> PROMPT: Please reproduce exactly the lines from the start of the records through the one containing "Nearest PDB structures", and nothing more.

[INPUT DATA Boundary: Start]

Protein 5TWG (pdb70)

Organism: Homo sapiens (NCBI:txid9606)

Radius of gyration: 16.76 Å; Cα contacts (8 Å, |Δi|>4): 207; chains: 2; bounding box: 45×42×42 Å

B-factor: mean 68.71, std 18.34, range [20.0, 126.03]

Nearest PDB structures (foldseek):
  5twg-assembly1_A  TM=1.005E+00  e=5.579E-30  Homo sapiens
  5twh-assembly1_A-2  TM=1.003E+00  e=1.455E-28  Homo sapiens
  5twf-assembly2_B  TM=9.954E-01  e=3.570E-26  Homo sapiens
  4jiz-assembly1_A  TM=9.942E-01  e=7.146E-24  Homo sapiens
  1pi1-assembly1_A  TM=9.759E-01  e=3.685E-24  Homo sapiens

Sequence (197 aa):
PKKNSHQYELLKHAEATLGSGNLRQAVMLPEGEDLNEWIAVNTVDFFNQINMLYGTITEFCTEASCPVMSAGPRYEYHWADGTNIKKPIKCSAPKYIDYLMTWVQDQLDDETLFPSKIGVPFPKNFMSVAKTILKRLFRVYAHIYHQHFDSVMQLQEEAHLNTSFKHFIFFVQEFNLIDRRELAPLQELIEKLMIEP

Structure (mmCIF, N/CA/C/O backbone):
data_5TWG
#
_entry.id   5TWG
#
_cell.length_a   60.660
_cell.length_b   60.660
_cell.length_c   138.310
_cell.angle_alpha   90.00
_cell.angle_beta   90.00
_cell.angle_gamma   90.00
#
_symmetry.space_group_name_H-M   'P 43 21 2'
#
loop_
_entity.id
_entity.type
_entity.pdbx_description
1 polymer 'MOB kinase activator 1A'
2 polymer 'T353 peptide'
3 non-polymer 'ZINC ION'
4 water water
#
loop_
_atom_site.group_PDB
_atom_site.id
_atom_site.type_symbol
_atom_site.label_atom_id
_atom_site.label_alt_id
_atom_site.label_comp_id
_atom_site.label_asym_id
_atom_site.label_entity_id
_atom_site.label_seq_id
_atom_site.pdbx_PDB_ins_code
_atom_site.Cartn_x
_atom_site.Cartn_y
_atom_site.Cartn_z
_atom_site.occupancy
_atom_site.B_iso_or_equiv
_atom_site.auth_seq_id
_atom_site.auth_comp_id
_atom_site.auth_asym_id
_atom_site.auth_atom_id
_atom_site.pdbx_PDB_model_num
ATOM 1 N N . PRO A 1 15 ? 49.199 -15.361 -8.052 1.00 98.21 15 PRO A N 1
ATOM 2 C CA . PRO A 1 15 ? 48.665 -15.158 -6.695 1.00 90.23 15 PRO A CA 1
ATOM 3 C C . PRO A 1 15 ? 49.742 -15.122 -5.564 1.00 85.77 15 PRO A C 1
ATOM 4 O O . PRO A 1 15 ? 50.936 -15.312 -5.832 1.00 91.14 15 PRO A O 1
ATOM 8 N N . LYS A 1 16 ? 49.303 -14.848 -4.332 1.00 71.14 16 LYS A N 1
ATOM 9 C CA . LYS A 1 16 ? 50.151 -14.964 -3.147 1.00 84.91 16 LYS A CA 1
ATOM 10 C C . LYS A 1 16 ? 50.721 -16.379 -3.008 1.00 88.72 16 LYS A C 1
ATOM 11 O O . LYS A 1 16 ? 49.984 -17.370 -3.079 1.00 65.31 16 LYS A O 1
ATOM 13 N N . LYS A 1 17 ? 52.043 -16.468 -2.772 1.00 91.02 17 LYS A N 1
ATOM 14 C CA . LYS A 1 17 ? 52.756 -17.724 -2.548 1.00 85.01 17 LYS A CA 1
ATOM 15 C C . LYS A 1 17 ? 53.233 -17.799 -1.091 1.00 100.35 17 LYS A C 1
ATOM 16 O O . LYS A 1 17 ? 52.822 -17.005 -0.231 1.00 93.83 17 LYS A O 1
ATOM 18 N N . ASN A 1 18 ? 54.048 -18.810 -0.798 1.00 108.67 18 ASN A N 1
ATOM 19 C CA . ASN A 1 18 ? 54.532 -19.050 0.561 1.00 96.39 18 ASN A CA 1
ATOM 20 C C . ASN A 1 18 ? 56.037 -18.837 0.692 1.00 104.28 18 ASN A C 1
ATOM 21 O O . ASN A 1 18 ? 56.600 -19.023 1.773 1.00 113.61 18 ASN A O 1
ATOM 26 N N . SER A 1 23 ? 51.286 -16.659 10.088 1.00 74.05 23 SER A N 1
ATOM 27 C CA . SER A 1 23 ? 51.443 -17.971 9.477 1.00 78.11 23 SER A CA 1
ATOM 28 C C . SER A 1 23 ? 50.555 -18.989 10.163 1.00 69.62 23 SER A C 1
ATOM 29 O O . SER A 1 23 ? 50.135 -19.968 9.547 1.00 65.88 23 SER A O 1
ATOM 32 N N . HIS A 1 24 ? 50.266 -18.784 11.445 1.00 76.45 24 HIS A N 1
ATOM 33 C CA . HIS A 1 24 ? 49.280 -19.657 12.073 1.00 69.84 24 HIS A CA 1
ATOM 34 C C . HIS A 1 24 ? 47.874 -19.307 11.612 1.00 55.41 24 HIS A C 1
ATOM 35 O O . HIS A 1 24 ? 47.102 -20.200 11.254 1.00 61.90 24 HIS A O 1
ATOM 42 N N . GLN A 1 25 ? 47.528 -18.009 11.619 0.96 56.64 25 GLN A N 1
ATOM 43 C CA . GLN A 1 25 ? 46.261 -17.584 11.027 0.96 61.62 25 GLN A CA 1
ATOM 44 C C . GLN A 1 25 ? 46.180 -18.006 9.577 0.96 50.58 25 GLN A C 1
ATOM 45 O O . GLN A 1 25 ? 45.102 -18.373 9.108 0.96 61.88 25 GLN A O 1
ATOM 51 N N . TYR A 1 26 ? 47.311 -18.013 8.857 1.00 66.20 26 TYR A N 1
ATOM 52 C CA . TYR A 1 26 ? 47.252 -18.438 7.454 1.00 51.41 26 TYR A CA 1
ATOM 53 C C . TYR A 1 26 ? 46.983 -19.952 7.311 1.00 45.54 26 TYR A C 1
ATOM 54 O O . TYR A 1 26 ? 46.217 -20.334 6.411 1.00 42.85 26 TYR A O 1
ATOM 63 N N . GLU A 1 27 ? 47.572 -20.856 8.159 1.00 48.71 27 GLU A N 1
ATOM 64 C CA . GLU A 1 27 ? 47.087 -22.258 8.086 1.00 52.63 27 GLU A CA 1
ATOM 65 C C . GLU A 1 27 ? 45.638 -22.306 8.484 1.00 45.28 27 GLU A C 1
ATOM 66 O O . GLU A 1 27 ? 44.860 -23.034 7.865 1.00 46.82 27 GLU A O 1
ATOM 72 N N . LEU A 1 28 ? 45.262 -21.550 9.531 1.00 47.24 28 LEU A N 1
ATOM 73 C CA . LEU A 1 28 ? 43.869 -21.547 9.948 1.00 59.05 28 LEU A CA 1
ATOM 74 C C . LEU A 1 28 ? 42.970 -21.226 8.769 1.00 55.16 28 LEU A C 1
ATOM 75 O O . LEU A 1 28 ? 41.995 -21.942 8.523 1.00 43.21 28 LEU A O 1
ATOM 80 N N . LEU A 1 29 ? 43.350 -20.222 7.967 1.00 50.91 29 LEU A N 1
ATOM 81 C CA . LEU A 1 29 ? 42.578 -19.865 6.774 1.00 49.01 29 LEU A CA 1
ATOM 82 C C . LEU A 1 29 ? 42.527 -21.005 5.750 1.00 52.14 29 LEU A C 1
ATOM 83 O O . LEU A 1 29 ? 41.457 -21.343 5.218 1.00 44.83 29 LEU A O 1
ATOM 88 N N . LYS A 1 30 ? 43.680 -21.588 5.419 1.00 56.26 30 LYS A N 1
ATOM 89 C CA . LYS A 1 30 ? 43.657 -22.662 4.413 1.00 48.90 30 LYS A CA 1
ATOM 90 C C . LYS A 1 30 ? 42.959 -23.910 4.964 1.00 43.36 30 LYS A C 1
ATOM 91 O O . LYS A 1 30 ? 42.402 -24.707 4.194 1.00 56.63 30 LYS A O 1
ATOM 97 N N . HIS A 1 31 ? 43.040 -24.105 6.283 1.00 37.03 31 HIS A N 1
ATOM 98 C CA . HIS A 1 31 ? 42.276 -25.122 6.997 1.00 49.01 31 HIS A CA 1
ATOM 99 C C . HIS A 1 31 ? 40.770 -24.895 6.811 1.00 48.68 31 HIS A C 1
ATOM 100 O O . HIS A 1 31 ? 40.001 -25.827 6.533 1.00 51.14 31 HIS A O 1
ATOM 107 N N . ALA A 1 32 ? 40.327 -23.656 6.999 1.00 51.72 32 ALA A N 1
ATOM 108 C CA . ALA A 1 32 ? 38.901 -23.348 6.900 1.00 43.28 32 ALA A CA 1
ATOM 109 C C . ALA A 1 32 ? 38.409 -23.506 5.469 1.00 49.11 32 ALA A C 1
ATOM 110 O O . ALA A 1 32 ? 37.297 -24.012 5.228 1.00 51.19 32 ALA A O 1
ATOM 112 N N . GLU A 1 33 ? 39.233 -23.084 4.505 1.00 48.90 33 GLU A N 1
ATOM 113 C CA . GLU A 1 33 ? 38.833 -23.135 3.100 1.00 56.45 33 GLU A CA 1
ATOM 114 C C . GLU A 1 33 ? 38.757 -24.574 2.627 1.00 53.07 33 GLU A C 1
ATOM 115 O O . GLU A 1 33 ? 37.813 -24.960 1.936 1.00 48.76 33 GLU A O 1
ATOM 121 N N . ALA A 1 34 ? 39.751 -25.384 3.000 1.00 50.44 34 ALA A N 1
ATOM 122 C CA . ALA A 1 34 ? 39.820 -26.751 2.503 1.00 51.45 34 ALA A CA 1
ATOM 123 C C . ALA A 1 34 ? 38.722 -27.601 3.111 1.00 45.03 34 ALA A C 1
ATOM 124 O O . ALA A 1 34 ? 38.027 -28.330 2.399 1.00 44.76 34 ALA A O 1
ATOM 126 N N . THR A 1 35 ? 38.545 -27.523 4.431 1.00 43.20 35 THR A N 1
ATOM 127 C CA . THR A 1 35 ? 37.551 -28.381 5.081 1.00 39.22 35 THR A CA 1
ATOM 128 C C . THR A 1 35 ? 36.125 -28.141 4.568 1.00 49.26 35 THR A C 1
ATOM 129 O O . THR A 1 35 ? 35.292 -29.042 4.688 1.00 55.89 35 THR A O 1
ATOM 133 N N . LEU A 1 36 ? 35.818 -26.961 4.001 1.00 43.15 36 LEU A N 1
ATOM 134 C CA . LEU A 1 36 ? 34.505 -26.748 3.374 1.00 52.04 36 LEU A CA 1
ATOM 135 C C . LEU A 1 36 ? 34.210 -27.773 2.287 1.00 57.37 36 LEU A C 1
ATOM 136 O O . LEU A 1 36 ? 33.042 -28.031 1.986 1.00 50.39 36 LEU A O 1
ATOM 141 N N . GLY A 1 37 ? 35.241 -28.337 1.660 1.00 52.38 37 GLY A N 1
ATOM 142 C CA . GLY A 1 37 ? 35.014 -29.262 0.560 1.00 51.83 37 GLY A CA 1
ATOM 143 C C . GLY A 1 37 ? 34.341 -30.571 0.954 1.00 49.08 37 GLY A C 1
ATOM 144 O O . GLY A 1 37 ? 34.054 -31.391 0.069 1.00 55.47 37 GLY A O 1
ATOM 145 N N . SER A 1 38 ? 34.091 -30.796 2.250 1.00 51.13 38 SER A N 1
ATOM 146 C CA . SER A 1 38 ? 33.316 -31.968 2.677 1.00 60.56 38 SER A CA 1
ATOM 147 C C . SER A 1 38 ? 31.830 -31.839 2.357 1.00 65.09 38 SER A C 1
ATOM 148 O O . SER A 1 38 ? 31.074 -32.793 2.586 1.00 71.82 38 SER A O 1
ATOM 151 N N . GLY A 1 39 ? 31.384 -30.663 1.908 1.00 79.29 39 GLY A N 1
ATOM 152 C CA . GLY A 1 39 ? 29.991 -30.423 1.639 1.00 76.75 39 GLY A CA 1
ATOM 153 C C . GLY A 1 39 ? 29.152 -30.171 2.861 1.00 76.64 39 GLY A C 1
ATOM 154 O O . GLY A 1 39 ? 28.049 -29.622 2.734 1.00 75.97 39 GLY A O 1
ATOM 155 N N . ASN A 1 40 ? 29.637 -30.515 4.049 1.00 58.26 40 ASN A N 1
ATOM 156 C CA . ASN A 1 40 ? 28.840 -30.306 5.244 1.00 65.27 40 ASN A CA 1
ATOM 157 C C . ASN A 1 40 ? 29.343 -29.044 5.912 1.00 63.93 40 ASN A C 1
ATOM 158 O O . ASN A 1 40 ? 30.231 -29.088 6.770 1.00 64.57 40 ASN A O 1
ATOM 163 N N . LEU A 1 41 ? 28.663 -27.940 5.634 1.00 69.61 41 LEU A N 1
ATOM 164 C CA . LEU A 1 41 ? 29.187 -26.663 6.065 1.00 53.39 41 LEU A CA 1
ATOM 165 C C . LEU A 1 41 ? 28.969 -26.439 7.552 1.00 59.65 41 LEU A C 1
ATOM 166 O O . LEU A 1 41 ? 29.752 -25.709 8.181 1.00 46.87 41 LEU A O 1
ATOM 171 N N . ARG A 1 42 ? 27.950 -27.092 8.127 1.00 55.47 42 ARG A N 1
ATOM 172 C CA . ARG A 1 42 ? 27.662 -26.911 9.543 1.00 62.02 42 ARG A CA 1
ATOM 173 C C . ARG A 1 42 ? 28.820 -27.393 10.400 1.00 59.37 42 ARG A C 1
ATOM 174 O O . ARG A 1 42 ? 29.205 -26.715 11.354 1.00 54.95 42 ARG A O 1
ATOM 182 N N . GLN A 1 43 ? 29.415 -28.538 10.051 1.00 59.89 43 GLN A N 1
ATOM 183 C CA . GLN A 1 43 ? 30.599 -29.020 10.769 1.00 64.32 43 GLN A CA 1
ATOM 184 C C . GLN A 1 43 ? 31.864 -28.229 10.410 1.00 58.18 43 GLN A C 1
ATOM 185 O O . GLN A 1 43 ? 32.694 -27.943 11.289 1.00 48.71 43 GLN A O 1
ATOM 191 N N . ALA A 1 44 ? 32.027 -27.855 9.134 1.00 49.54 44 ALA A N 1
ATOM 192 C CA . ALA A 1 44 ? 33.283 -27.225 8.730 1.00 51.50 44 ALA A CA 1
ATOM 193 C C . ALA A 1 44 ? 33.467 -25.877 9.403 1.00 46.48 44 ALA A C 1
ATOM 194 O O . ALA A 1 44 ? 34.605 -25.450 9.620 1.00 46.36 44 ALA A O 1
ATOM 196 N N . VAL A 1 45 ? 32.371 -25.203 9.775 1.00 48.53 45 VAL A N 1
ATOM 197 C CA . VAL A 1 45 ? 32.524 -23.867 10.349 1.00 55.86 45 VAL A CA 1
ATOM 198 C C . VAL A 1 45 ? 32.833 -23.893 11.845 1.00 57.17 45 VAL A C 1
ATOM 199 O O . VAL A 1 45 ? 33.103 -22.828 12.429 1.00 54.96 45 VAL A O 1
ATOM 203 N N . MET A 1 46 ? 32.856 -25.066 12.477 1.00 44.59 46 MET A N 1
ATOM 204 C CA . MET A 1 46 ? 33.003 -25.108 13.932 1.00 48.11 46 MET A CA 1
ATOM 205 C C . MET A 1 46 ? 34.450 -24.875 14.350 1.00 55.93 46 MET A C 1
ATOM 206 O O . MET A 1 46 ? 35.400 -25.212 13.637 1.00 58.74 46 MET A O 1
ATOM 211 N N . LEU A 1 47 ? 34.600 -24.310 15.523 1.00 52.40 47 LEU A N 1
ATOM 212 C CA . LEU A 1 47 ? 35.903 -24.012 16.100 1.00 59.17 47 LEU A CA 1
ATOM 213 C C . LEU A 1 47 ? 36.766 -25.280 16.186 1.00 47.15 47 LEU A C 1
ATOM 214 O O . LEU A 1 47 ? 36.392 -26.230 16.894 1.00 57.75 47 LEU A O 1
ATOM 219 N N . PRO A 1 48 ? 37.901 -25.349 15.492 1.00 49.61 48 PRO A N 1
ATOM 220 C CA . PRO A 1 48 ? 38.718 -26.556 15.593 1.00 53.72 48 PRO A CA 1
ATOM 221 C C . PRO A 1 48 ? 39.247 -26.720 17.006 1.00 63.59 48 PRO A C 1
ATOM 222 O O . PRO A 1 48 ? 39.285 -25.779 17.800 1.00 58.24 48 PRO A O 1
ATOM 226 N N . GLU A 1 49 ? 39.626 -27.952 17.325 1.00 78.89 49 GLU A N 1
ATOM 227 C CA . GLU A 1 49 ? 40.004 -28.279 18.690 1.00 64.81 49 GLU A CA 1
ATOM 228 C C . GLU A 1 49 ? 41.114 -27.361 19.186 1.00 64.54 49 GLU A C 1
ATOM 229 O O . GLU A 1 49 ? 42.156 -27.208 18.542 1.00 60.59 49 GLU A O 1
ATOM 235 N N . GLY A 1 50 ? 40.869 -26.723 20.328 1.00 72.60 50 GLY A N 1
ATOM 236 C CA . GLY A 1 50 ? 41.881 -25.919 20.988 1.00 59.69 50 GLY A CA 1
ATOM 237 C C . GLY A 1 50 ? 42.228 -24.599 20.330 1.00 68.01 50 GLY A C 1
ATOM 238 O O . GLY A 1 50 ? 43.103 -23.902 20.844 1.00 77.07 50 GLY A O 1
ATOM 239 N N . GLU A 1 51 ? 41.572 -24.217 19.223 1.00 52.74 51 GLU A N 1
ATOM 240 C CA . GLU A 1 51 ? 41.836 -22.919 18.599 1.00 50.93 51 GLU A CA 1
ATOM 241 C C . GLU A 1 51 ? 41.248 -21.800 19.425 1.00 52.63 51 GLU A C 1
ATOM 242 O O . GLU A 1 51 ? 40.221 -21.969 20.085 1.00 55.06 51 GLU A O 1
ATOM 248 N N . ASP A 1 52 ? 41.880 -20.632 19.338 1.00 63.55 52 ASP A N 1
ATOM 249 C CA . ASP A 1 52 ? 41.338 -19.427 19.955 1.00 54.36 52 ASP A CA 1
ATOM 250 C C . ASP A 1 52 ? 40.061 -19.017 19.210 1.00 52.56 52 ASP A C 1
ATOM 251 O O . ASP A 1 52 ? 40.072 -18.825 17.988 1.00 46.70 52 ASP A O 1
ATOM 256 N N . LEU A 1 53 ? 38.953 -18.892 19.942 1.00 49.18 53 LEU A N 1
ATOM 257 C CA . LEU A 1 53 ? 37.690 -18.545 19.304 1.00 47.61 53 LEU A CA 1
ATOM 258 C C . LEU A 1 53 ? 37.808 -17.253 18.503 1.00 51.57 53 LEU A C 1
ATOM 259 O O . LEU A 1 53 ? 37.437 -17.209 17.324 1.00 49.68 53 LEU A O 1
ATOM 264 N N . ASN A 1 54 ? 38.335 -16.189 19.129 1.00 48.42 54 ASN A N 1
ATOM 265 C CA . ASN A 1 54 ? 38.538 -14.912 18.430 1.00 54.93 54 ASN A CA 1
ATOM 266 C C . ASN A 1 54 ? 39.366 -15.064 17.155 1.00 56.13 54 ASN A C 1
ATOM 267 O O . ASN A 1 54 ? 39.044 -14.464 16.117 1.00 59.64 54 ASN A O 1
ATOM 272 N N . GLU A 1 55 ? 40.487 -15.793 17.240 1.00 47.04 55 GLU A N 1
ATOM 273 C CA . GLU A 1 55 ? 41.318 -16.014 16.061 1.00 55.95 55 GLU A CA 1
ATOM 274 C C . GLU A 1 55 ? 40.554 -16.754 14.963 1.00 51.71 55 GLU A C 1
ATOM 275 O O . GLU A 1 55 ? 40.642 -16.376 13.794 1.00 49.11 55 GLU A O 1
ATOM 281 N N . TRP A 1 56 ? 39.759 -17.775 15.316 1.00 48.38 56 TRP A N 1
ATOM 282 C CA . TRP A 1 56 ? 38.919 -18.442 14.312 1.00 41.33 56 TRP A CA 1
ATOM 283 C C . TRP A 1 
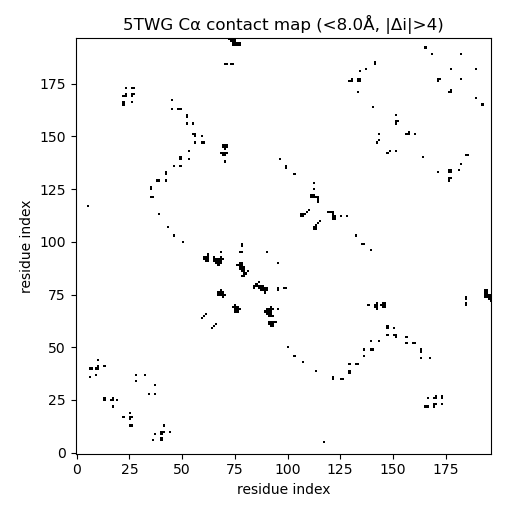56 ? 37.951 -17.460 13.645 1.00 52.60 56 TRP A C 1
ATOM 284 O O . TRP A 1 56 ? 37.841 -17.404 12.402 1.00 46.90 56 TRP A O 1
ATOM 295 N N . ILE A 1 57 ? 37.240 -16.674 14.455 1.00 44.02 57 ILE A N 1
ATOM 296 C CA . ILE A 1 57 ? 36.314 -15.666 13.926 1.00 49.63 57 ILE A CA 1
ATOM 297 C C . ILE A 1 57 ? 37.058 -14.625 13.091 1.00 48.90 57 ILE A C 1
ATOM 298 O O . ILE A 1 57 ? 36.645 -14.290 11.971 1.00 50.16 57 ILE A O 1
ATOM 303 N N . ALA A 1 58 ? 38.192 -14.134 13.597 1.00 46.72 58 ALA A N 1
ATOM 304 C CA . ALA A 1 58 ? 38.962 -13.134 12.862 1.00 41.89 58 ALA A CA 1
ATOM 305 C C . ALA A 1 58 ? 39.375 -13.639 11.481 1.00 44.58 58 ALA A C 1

[INPUT DATA Boundary: End]

> RESPONSE TO THIS EXERCISE:
Protein 5TWG (pdb70)

Organism: Homo sapiens (NCBI:txid9606)

Radius of gyration: 16.76 Å; Cα contacts (8 Å, |Δi|>4): 207; chains: 2; bounding box: 45×42×42 Å

B-factor: mean 68.71, std 18.34, range [20.0, 126.03]

Nearest PDB structures (foldseek):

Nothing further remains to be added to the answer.